**Data extracts:**
+===+

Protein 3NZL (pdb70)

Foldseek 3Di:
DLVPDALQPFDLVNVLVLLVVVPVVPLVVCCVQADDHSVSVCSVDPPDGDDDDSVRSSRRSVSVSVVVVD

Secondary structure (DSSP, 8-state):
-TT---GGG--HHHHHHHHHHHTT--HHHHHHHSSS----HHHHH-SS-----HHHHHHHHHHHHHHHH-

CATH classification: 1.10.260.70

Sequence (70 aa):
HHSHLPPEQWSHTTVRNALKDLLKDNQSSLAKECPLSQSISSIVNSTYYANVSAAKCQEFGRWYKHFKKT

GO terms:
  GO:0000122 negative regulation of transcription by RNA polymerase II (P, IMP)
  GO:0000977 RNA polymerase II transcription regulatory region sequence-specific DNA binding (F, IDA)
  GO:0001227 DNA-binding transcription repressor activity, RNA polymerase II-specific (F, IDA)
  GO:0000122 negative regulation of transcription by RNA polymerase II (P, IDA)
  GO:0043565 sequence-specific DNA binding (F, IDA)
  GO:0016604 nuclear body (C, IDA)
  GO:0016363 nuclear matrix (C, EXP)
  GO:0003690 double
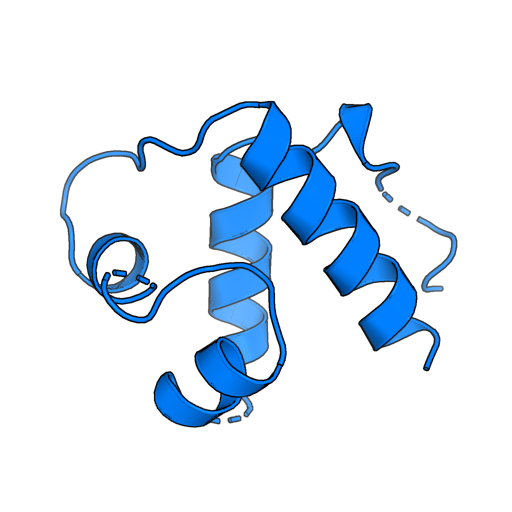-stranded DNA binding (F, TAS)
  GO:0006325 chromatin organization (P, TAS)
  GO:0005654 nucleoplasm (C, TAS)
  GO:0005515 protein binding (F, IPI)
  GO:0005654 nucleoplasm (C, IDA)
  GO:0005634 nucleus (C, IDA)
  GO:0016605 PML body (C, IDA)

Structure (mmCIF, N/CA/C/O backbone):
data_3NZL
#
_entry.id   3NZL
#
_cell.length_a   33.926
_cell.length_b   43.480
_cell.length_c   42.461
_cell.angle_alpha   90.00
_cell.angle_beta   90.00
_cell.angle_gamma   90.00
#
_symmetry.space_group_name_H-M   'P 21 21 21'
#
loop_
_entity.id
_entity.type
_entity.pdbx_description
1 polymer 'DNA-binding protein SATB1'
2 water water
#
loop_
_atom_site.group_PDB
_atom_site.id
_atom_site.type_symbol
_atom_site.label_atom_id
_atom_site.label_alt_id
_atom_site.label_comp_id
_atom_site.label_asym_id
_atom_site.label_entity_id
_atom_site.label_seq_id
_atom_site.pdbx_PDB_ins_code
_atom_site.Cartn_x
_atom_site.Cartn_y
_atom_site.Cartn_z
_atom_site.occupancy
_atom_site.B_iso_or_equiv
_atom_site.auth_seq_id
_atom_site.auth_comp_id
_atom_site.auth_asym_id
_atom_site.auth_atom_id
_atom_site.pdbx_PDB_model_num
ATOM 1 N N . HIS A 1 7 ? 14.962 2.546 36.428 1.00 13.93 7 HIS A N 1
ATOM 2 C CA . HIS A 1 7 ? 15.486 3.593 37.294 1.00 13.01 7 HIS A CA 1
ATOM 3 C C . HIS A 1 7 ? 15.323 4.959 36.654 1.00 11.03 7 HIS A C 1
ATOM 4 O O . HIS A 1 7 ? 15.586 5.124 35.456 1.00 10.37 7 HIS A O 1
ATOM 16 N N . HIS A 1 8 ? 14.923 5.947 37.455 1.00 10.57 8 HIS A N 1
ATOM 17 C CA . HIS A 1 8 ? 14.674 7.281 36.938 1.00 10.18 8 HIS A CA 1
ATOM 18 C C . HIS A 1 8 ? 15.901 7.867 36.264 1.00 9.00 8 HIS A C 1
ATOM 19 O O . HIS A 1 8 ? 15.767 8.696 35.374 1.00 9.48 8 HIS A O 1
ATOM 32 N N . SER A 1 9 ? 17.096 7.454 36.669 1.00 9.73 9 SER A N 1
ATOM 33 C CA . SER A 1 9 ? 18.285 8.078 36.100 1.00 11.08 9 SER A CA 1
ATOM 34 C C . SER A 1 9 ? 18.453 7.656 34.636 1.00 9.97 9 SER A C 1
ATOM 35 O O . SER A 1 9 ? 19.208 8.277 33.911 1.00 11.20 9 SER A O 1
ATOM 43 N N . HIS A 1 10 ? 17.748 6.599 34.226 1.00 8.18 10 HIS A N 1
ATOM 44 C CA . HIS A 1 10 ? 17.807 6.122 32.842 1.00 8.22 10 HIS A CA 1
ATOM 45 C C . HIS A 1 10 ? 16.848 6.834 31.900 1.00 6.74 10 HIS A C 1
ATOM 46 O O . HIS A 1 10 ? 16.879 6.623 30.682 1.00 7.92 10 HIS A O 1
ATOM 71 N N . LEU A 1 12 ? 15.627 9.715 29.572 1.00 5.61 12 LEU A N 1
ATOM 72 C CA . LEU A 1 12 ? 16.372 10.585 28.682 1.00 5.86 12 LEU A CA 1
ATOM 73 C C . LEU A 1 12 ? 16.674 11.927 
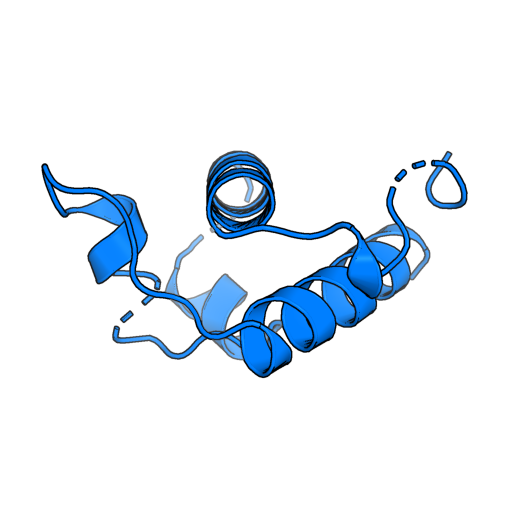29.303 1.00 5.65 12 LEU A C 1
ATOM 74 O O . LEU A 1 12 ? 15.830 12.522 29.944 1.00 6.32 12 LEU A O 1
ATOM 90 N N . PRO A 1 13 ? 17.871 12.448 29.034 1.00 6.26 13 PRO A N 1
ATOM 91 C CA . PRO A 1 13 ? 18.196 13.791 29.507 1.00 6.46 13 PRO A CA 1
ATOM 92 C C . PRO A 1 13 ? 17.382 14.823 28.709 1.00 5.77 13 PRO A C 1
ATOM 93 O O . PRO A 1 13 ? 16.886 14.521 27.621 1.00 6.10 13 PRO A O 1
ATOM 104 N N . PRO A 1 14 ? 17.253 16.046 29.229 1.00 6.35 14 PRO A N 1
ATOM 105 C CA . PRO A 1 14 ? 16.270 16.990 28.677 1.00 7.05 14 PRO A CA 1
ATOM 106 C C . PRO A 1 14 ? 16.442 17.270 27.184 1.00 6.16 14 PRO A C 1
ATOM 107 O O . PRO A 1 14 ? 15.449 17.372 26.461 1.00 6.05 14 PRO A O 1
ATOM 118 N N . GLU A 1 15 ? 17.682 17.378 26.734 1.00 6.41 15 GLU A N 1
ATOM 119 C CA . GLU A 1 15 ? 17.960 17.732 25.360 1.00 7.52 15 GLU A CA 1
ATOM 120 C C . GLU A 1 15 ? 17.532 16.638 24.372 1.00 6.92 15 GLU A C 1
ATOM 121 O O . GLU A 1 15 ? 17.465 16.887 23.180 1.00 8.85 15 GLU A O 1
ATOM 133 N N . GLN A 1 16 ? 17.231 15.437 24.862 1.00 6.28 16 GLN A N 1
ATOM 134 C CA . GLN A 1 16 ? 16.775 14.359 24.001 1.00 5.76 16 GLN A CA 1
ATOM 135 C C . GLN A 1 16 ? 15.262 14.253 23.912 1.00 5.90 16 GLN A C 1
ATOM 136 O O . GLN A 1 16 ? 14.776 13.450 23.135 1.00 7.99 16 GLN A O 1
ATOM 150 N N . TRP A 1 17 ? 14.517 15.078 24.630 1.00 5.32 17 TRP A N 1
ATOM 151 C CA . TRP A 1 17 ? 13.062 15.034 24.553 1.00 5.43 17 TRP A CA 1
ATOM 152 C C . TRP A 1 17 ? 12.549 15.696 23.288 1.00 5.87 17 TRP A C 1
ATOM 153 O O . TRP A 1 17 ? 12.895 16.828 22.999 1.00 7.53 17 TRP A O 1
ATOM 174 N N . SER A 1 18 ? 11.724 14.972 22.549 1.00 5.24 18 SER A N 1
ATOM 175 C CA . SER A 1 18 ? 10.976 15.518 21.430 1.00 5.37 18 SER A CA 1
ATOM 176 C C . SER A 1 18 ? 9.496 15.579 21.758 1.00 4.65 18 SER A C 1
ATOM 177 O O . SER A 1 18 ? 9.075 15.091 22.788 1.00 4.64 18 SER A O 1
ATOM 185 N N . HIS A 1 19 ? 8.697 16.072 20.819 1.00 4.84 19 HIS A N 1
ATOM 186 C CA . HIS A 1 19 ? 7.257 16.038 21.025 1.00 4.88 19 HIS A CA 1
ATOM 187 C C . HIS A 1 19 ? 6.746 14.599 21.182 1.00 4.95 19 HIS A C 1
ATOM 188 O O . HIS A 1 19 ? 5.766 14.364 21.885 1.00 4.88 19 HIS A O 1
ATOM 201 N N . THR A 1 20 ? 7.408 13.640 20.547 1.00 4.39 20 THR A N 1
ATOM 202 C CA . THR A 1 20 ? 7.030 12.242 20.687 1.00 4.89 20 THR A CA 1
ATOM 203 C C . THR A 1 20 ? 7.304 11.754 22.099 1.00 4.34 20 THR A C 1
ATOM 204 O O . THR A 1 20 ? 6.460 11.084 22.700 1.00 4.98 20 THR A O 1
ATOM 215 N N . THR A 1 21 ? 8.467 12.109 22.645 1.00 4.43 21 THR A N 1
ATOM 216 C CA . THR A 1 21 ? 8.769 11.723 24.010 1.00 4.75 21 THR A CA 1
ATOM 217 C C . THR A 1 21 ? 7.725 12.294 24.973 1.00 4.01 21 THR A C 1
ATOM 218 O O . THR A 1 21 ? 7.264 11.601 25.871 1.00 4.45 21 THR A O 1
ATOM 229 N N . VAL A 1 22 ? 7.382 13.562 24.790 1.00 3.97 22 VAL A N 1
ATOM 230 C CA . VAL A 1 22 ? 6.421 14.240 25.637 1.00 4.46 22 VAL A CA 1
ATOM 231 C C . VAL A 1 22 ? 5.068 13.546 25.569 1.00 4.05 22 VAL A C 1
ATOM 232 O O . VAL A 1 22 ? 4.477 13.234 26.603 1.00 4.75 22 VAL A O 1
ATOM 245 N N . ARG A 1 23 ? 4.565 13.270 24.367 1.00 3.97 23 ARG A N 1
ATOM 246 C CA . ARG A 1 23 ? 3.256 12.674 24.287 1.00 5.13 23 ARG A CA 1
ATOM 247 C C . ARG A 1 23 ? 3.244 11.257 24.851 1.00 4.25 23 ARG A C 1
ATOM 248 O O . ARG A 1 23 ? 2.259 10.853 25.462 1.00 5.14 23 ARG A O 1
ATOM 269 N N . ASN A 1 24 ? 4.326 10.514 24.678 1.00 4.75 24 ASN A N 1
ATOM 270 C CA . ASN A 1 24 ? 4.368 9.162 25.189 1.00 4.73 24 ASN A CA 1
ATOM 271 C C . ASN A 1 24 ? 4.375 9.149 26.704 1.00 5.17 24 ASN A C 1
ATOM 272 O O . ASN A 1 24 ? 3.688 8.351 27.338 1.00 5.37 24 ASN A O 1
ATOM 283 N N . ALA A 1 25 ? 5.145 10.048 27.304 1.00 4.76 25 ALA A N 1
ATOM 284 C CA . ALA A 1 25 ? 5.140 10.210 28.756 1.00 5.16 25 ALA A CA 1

+===+

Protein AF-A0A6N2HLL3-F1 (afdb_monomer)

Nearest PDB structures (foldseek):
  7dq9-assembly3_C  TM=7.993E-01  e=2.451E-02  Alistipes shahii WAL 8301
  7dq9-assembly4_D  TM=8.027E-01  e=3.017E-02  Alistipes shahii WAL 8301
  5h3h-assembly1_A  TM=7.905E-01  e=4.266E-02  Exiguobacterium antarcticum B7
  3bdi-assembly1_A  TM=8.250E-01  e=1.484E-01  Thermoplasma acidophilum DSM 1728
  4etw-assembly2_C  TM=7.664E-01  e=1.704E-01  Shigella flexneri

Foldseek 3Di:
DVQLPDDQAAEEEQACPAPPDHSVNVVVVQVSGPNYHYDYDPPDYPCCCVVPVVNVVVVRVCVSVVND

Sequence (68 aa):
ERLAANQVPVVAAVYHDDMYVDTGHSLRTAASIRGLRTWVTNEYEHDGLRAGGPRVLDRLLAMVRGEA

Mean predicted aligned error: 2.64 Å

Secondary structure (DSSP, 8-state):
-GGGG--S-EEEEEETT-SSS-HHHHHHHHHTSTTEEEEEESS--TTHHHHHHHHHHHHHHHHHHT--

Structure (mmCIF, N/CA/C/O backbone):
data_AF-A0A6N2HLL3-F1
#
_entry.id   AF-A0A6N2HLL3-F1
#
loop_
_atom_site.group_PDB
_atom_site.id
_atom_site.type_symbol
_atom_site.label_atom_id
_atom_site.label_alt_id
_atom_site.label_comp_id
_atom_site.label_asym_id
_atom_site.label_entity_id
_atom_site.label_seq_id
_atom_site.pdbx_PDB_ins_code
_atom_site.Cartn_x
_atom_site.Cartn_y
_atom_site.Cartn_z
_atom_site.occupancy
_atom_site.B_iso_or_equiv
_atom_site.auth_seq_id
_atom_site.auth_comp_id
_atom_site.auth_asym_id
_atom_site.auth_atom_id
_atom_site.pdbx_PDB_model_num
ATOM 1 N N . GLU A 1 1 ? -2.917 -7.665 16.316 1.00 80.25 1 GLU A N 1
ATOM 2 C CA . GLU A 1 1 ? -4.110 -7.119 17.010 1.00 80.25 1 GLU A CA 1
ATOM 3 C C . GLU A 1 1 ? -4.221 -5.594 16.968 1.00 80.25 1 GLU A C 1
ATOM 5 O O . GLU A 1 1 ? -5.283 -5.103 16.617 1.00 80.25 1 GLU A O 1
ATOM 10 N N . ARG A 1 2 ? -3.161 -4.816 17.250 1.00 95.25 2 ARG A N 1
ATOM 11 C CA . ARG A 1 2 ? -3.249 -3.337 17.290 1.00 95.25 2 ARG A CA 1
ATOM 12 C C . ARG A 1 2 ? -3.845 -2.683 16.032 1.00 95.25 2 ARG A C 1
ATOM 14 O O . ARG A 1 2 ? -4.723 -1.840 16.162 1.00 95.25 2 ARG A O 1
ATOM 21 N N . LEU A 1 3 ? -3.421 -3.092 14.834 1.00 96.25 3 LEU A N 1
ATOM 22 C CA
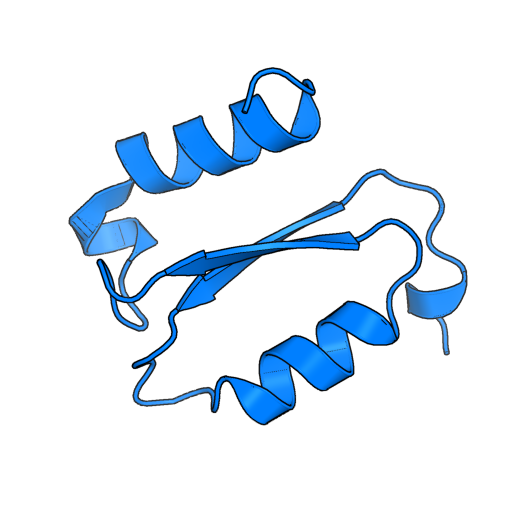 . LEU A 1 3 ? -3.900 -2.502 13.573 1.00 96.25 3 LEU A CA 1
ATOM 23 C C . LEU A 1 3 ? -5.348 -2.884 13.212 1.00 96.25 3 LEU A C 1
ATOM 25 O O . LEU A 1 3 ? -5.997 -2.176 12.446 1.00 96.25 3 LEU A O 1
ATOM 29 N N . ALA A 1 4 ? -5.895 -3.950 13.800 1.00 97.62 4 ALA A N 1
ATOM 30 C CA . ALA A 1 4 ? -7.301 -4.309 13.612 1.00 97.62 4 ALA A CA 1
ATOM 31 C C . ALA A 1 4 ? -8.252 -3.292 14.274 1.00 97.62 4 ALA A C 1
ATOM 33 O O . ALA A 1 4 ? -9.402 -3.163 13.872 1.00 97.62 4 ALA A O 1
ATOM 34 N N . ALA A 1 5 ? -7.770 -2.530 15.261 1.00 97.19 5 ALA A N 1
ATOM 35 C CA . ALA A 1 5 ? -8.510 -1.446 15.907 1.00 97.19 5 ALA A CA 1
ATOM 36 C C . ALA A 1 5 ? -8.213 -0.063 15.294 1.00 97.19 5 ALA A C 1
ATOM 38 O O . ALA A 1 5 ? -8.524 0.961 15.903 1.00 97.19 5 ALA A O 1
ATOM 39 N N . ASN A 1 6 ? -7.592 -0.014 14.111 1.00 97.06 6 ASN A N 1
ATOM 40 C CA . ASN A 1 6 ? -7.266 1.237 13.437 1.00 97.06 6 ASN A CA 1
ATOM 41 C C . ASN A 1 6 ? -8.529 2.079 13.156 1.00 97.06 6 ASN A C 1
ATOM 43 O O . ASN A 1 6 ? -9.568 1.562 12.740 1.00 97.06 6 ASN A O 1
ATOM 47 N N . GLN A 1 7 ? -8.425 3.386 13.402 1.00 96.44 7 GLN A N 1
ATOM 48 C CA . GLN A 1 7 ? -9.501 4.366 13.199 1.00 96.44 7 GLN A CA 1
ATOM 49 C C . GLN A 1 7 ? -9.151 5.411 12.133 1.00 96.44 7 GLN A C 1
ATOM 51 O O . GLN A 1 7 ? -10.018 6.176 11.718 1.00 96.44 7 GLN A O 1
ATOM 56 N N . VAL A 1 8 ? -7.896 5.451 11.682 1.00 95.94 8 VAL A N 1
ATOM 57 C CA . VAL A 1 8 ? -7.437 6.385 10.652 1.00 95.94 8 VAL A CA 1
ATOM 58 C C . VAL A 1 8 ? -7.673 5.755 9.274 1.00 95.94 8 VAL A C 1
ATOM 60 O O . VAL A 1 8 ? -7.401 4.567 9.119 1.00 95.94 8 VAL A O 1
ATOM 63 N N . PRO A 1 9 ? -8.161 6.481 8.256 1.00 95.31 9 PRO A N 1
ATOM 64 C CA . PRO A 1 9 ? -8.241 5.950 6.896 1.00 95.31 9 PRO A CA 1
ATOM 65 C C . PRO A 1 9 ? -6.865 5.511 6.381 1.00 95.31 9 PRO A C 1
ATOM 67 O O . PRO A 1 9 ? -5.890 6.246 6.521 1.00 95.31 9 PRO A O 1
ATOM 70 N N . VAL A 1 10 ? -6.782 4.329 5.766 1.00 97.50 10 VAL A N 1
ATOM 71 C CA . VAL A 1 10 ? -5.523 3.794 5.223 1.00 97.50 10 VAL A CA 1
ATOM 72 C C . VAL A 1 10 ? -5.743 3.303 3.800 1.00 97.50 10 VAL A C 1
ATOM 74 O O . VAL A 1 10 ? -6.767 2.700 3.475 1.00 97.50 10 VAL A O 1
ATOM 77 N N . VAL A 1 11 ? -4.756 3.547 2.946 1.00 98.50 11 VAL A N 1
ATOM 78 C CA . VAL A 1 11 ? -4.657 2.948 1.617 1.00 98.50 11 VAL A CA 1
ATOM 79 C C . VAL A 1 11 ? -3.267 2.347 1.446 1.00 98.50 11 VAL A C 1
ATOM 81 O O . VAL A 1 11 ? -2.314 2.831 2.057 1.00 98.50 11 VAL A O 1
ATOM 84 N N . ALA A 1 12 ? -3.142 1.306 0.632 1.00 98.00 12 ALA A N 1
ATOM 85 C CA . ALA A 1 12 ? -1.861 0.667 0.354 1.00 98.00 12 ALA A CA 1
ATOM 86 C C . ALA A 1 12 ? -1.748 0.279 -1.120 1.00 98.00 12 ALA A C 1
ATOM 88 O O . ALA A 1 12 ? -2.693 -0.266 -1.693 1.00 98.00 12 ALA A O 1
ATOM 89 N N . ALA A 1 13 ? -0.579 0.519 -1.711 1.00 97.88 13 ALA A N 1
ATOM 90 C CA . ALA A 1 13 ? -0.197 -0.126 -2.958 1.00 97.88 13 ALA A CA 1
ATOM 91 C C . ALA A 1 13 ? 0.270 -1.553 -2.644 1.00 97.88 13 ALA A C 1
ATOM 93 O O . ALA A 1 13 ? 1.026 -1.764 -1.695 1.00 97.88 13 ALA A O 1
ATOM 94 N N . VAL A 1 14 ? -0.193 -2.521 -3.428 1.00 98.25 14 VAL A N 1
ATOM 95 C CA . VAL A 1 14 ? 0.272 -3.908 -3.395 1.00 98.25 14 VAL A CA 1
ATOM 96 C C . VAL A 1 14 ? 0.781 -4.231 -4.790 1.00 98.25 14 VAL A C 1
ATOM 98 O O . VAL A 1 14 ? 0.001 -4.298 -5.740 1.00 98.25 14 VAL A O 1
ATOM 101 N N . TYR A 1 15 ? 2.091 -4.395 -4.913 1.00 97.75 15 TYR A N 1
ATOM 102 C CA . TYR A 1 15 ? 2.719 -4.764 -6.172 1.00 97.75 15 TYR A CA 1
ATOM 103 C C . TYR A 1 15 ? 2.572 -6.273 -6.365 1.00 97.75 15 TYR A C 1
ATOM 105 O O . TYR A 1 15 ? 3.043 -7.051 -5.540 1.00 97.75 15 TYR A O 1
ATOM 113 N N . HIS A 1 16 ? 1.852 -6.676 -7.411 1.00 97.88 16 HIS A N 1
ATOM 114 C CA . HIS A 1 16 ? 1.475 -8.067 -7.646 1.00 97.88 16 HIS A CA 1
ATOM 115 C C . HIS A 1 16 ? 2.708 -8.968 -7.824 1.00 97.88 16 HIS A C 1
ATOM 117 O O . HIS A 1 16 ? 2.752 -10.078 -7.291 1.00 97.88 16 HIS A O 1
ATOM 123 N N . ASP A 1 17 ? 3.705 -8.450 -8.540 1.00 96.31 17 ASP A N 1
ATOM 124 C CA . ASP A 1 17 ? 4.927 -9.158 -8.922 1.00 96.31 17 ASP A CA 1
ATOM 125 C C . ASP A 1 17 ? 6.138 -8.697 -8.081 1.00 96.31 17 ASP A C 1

+===+

**Task prompt:** In the listing above, transcribe exactly everything from the line containing "ATOM 188 O O" down to the line containing "ATOM 245 N N", including both and nothing more.

**Answer space:**
ATOM 188 O O . HIS A 1 19 ? 5.766 14.364 21.885 1.00 4.88 19 HIS A O 1
ATOM 201 N N . THR A 1 20 ? 7.408 13.640 20.547 1.00 4.39 20 THR A N 1
ATOM 202 C CA . THR A 1 20 ? 7.030 12.242 20.687 1.00 4.89 20 THR A CA 1
ATOM 203 C C . THR A 1 20 ? 7.304 11.754 22.099 1.00 4.34 20 THR A C 1
ATOM 204 O O . THR A 1 20 ? 6.460 11.084 22.700 1.00 4.98 20 THR A O 1
ATOM 215 N N . THR A 1 21 ? 8.467 12.109 22.645 1.00 4.43 21 THR A N 1
ATOM 216 C CA . THR A 1 21 ? 8.769 11.723 24.010 1.00 4.75 21 THR A CA 1
ATOM 217 C C . THR A 1 21 ? 7.725 12.294 24.973 1.00 4.01 21 THR A C 1
ATOM 218 O O . THR A 1 21 ? 7.264 11.601 25.871 1.00 4.45 21 THR A O 1
ATOM 229 N N . VAL A 1 22 ? 7.382 13.562 24.790 1.00 3.97 22 VAL A N 1
ATOM 230 C CA . VAL A 1 22 ? 6.421 14.240 25.637 1.00 4.46 22 VAL A CA 1
ATOM 231 C C . VAL A 1 22 ? 5.068 13.546 25.569 1.00 4.05 22 VAL A C 1
ATOM 232 O O . VAL A 1 22 ? 4.477 13.234 26.603 1.00 4.75 22 VAL A O 1
ATOM 245 N N . ARG A 1 23 ? 4.565 13.270 24.367 1.00 3.97 23 ARG A N 1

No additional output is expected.